§ INSTRUCTIONS FOR THE TASK: Once the line with "ATOM 23 N N . PRO A 1 4 ? 23.259" is found in the entries below, repeat it and each following line exactly, up to and including the line with "ATOM 64 C C". Add no other lines.

§ Records from a data source:
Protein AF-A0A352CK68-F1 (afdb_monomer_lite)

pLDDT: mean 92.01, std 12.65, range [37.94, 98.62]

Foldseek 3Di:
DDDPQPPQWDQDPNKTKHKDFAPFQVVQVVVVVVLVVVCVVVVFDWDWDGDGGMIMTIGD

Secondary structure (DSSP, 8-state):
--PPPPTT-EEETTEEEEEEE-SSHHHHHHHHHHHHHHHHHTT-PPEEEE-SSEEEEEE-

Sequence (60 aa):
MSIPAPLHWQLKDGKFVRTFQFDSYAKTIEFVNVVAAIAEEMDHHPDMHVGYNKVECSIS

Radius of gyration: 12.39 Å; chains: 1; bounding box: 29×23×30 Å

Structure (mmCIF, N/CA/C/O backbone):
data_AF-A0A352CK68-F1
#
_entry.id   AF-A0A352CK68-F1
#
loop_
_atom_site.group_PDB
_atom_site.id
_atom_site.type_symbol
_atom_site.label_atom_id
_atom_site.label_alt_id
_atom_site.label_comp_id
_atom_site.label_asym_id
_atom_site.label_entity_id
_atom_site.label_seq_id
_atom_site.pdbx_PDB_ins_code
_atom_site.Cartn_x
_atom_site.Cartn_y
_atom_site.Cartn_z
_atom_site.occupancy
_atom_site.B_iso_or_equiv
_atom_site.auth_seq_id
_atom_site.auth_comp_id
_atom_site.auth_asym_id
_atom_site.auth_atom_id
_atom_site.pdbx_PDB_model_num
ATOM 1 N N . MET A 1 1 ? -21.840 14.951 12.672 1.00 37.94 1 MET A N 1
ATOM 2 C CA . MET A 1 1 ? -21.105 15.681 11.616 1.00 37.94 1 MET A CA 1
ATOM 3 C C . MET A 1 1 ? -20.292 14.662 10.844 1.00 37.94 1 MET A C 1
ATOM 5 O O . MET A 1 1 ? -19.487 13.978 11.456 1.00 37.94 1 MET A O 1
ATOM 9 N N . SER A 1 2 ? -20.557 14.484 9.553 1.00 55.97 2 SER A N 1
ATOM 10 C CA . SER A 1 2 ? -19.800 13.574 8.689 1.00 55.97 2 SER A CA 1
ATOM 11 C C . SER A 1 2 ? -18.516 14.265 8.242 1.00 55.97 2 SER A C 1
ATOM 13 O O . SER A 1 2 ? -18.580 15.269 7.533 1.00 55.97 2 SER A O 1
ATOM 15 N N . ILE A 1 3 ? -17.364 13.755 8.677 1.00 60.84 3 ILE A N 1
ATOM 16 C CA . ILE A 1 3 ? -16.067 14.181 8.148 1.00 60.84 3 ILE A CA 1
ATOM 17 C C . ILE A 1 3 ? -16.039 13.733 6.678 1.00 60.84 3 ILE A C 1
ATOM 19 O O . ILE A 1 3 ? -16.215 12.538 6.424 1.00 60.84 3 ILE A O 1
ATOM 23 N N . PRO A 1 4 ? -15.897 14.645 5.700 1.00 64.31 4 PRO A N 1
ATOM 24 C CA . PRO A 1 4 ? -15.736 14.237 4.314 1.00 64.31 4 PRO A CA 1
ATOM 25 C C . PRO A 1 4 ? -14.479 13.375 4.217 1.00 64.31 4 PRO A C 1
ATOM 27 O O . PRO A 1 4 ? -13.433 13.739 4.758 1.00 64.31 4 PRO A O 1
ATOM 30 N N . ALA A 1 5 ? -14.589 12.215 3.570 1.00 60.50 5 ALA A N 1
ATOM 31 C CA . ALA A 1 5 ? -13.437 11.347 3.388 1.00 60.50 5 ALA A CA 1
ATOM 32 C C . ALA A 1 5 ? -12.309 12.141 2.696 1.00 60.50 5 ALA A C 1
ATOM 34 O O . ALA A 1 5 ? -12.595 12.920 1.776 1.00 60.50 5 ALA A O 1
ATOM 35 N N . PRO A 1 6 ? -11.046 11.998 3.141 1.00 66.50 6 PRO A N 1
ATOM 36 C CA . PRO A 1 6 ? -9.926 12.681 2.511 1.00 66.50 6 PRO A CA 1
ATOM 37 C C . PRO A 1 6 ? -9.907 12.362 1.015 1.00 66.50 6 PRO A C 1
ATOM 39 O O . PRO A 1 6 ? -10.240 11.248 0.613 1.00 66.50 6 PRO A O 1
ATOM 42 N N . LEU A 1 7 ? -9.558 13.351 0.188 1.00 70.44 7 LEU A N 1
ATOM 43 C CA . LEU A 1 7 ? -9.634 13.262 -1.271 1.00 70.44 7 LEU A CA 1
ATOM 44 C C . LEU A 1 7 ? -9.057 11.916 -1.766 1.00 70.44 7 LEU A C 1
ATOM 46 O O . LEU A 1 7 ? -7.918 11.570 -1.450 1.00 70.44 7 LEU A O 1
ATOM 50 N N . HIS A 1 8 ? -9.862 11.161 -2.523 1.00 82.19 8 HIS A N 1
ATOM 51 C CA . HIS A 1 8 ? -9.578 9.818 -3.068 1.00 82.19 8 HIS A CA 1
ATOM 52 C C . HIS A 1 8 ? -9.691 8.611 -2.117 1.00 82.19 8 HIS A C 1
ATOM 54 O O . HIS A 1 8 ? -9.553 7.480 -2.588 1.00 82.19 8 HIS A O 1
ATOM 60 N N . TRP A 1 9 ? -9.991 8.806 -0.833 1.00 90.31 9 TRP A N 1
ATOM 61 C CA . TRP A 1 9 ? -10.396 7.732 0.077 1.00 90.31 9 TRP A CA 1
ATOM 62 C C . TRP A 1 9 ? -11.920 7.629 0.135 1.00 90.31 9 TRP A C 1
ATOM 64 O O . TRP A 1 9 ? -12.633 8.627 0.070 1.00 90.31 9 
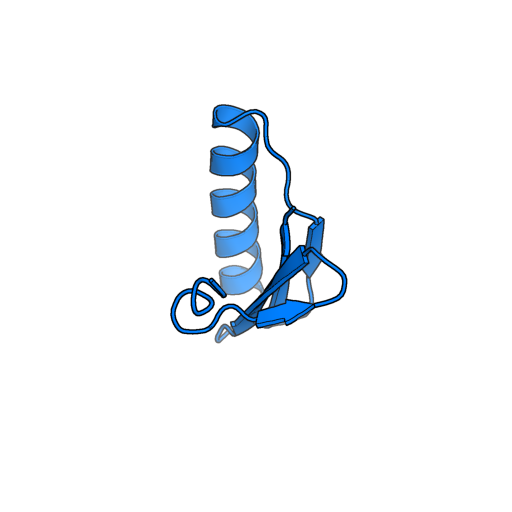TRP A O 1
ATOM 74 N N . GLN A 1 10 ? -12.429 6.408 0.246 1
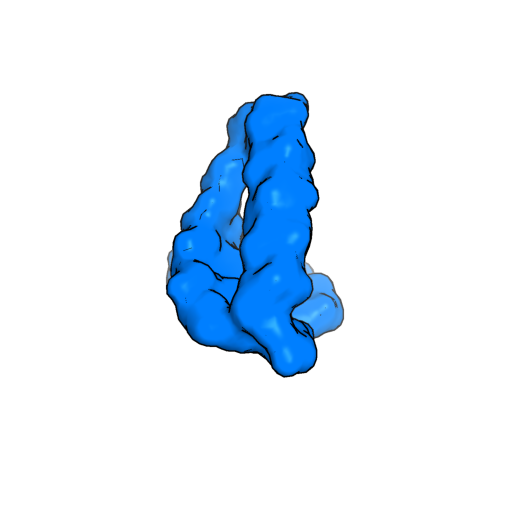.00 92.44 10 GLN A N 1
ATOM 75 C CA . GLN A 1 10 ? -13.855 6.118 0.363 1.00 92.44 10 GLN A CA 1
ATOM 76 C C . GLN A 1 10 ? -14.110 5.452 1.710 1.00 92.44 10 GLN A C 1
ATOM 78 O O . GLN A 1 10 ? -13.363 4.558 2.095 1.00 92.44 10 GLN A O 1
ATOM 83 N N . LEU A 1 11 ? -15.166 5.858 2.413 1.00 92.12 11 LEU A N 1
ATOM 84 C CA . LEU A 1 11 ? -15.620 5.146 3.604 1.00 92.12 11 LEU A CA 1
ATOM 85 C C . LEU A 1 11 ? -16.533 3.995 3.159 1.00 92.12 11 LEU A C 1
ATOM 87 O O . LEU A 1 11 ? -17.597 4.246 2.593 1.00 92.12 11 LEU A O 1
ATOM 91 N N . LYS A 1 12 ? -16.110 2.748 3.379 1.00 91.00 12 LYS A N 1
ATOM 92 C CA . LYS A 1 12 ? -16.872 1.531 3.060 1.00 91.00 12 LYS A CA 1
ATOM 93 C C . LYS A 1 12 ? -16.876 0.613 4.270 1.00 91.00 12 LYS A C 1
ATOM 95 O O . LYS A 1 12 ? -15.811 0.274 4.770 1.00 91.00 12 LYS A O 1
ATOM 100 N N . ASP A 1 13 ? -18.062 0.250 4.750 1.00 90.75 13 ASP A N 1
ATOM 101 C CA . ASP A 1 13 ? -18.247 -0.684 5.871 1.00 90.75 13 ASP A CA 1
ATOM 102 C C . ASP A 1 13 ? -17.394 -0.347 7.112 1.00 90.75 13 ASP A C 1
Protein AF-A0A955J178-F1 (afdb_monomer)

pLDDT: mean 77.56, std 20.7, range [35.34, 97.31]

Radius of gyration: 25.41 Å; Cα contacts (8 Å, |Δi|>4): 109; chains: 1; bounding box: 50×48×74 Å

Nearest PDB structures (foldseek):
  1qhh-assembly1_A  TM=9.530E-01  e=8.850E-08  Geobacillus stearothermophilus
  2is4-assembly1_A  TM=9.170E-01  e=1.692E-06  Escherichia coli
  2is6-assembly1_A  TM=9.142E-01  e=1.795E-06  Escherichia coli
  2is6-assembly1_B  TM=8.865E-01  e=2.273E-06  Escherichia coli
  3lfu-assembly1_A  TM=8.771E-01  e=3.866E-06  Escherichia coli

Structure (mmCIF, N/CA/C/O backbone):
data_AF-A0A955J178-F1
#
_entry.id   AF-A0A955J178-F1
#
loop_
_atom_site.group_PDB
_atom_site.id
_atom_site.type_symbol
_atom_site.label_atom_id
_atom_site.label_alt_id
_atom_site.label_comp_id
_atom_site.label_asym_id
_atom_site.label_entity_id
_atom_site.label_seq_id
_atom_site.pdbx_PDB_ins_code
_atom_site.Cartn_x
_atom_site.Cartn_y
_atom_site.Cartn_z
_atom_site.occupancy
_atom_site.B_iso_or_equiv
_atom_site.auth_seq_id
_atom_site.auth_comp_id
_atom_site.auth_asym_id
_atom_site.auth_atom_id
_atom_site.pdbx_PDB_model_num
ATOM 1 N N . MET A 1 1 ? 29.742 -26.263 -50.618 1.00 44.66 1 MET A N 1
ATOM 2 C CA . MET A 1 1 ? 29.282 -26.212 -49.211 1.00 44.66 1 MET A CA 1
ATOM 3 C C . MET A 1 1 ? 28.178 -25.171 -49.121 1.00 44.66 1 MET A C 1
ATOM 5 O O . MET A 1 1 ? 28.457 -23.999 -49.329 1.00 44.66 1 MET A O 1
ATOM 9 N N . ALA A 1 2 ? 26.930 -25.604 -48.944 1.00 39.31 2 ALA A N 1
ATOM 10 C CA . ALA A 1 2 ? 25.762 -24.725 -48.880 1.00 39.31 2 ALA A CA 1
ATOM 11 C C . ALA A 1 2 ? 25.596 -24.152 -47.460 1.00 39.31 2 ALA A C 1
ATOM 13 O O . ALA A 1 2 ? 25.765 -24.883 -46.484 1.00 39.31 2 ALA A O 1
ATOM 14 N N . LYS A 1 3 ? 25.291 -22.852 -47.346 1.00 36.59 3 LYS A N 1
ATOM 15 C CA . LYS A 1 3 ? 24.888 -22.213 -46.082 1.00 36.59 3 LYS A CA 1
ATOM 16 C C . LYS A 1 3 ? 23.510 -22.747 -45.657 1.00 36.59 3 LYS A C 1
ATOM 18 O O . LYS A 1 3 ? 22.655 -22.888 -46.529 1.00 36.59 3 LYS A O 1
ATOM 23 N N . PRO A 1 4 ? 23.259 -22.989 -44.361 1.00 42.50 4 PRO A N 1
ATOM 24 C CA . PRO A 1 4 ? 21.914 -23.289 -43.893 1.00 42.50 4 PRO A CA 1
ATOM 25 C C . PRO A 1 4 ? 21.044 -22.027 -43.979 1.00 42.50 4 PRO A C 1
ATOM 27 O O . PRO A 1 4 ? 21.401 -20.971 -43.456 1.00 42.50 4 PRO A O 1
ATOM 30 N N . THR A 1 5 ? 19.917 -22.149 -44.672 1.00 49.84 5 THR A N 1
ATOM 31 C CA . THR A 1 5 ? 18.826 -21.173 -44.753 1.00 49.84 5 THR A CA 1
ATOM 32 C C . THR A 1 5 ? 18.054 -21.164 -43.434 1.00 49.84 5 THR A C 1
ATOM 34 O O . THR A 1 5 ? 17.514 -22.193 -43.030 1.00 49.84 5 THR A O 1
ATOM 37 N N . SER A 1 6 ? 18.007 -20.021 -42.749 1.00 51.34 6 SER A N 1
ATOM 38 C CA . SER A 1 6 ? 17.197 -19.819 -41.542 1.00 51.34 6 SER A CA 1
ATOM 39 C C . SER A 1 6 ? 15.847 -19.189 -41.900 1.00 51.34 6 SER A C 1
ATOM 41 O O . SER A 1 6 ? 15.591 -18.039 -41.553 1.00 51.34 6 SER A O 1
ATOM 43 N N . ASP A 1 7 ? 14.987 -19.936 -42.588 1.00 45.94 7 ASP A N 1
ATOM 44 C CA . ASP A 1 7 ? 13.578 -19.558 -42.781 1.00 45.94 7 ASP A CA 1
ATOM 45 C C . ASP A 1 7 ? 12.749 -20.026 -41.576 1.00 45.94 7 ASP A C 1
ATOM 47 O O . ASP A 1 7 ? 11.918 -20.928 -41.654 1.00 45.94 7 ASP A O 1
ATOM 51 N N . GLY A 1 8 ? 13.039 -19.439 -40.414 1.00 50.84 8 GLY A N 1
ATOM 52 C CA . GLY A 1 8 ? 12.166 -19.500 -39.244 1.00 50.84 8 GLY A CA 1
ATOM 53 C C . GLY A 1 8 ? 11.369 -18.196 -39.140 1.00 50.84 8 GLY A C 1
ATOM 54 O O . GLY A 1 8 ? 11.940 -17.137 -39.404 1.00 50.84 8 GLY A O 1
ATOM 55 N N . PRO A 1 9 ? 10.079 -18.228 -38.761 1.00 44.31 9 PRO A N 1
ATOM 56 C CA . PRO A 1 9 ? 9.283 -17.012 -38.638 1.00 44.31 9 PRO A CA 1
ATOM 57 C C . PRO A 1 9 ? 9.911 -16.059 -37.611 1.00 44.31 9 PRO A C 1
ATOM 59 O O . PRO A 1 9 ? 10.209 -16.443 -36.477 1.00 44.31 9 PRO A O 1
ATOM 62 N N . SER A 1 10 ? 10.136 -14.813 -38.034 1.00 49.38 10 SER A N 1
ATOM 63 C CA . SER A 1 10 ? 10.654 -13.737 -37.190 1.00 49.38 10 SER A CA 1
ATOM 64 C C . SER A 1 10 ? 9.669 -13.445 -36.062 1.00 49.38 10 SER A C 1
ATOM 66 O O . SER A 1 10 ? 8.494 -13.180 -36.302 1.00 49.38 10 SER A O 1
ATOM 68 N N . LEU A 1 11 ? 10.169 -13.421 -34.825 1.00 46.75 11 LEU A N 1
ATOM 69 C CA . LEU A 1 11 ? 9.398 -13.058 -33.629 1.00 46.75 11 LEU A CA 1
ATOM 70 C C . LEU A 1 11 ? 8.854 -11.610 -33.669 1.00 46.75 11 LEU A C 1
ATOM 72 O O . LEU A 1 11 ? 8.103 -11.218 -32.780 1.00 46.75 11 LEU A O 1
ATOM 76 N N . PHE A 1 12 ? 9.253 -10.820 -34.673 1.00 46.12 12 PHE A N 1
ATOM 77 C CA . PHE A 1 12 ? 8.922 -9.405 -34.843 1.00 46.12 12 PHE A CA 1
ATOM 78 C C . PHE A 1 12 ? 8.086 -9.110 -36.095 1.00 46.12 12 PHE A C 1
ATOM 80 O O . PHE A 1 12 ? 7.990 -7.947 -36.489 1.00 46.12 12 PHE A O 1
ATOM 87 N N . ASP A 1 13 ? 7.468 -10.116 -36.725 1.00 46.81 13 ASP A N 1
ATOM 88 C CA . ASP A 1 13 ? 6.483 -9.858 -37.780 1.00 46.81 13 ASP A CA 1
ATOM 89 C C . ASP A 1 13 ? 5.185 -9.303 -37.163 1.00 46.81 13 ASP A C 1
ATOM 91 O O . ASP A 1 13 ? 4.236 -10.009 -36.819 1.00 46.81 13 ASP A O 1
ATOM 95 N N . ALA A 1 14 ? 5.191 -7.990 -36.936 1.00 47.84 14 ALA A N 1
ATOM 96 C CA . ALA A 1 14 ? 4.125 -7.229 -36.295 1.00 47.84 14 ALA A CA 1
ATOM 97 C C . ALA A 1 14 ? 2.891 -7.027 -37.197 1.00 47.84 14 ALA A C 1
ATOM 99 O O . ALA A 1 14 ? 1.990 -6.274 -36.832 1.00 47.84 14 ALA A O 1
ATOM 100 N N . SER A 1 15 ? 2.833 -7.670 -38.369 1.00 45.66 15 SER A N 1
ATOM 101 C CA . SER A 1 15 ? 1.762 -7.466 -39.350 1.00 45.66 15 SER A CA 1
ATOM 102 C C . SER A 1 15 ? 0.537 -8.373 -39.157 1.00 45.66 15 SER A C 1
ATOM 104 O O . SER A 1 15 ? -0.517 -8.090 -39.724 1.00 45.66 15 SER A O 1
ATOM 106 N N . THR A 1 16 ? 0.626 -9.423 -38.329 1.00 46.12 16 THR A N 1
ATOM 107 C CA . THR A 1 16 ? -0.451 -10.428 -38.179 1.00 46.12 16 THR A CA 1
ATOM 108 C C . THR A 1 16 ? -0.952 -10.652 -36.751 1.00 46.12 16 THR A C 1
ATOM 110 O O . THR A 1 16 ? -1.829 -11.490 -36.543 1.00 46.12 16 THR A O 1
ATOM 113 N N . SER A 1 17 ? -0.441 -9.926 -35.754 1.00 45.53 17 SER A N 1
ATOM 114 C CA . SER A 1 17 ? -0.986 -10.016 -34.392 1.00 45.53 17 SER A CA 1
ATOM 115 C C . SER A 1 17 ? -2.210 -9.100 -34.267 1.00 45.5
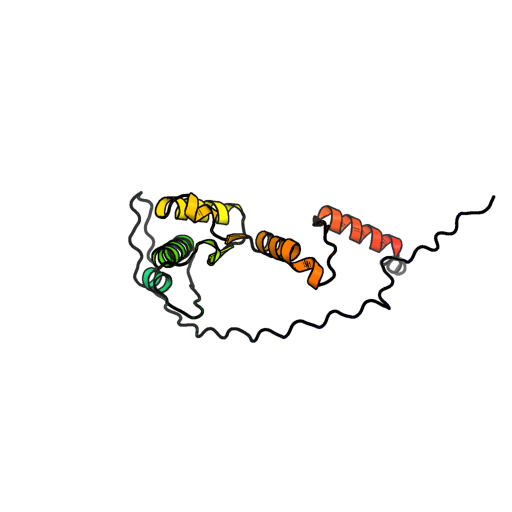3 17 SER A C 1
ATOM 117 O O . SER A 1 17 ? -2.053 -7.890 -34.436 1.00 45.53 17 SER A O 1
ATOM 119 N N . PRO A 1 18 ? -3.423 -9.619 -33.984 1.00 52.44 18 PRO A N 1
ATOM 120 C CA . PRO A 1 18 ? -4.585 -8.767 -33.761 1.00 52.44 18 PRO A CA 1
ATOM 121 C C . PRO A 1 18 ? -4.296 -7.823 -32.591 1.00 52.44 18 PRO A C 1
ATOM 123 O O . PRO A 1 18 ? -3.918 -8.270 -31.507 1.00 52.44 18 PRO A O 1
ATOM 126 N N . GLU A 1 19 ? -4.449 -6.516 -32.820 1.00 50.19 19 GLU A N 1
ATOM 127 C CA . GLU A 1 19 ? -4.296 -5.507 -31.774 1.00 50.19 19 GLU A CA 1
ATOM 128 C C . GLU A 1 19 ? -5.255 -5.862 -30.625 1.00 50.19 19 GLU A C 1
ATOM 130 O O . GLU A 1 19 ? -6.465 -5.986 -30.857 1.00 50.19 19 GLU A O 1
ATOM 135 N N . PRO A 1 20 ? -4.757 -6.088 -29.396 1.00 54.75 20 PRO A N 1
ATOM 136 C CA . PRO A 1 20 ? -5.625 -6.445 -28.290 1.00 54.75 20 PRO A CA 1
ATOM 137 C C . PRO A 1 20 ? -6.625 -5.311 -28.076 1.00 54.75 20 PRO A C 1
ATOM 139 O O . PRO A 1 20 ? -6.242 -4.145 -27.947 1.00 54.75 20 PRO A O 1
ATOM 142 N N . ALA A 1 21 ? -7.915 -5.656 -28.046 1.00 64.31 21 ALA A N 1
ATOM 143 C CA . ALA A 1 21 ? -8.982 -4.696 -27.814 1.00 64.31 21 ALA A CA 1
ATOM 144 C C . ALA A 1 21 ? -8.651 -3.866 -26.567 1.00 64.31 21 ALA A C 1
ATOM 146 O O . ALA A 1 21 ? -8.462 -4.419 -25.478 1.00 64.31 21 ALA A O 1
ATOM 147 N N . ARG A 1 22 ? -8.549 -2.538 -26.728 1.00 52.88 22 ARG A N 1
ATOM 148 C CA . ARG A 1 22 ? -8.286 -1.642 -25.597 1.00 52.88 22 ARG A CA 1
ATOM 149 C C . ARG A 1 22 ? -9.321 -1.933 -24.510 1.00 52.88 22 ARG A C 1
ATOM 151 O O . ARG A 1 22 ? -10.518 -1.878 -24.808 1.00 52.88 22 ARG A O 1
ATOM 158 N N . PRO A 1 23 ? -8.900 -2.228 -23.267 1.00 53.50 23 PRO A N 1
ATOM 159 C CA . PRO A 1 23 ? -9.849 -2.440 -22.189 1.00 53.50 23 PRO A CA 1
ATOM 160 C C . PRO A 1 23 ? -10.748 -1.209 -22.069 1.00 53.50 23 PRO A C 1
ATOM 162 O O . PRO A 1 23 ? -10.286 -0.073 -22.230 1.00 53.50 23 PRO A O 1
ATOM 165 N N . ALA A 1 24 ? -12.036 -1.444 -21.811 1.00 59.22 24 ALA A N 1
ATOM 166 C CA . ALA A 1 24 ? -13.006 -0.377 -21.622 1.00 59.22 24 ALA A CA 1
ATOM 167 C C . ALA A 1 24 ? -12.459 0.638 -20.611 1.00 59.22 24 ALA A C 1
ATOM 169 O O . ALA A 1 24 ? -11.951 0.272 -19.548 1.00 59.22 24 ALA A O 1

§ WRITTEN SOLUTION:
ATOM 23 N N . PRO A 1 4 ? 23.259 -22.989 -44.361 1.00 42.50 4 PRO A N 1
ATOM 24 C CA . PRO A 1 4 ? 21.914 -23.289 -43.893 1.00 42.50 4 PRO A CA 1
ATOM 25 C C . PRO A 1 4 ? 21.044 -22.027 -43.979 1.00 42.50 4 PRO A C 1
ATOM 27 O O . PRO A 1 4 ? 21.401 -20.971 -43.456 1.00 42.50 4 PRO A O 1
ATOM 30 N N . THR A 1 5 ? 19.917 -22.149 -44.672 1.00 49.84 5 THR A N 1
ATOM 31 C CA . THR A 1 5 ? 18.826 -21.173 -44.753 1.00 49.84 5 THR A CA 1
ATOM 32 C C . THR A 1 5 ? 18.054 -21.164 -43.434 1.00 49.84 5 THR A C 1
ATOM 34 O O . THR A 1 5 ? 17.514 -22.193 -43.030 1.00 49.84 5 THR A O 1
ATOM 37 N N . SER A 1 6 ? 18.007 -20.021 -42.749 1.00 51.34 6 SER A N 1
ATOM 38 C CA . SER A 1 6 ? 17.197 -19.819 -41.542 1.00 51.34 6 SER A CA 1
ATOM 39 C C . SER A 1 6 ? 15.847 -19.189 -41.900 1.00 51.34 6 SER A C 1
ATOM 41 O O . SER A 1 6 ? 15.591 -18.039 -41.553 1.00 51.34 6 SER A O 1
ATOM 43 N N . ASP A 1 7 ? 14.987 -19.936 -42.588 1.00 45.94 7 ASP A N 1
ATOM 44 C CA . ASP A 1 7 ? 13.578 -19.558 -42.781 1.00 45.94 7 ASP A CA 1
ATOM 45 C C . ASP A 1 7 ? 12.749 -20.026 -41.576 1.00 45.94 7 ASP A C 1
ATOM 47 O O . ASP A 1 7 ? 11.918 -20.928 -41.654 1.00 45.94 7 ASP A O 1
ATOM 51 N N . GLY A 1 8 ? 13.039 -19.439 -40.414 1.00 50.84 8 GLY A N 1
ATOM 52 C CA . GLY A 1 8 ? 12.166 -19.500 -39.244 1.00 50.84 8 GLY A CA 1
ATOM 53 C C . GLY A 1 8 ? 11.369 -18.196 -39.140 1.00 50.84 8 GLY A C 1
ATOM 54 O O . GLY A 1 8 ? 11.940 -17.137 -39.404 1.00 50.84 8 GLY A O 1
ATOM 55 N N . PRO A 1 9 ? 10.079 -18.228 -38.761 1.00 44.31 9 PRO A N 1
ATOM 56 C CA . PRO A 1 9 ? 9.283 -17.012 -38.638 1.00 44.31 9 PRO A CA 1
ATOM 57 C C . PRO A 1 9 ? 9.911 -16.059 -37.611 1.00 44.31 9 PRO A C 1
ATOM 59 O O . PRO A 1 9 ? 10.209 -16.443 -36.477 1.00 44.31 9 PRO A O 1
ATOM 62 N N . SER A 1 10 ? 10.136 -14.813 -38.034 1.00 49.38 10 SER A N 1
ATOM 63 C CA . SER A 1 10 ? 10.654 -13.737 -37.190 1.00 49.38 10 SER A CA 1
ATOM 64 C C . SER A 1 10 ? 9.669 -13.445 -36.062 1.00 49.38 10 SER A C 1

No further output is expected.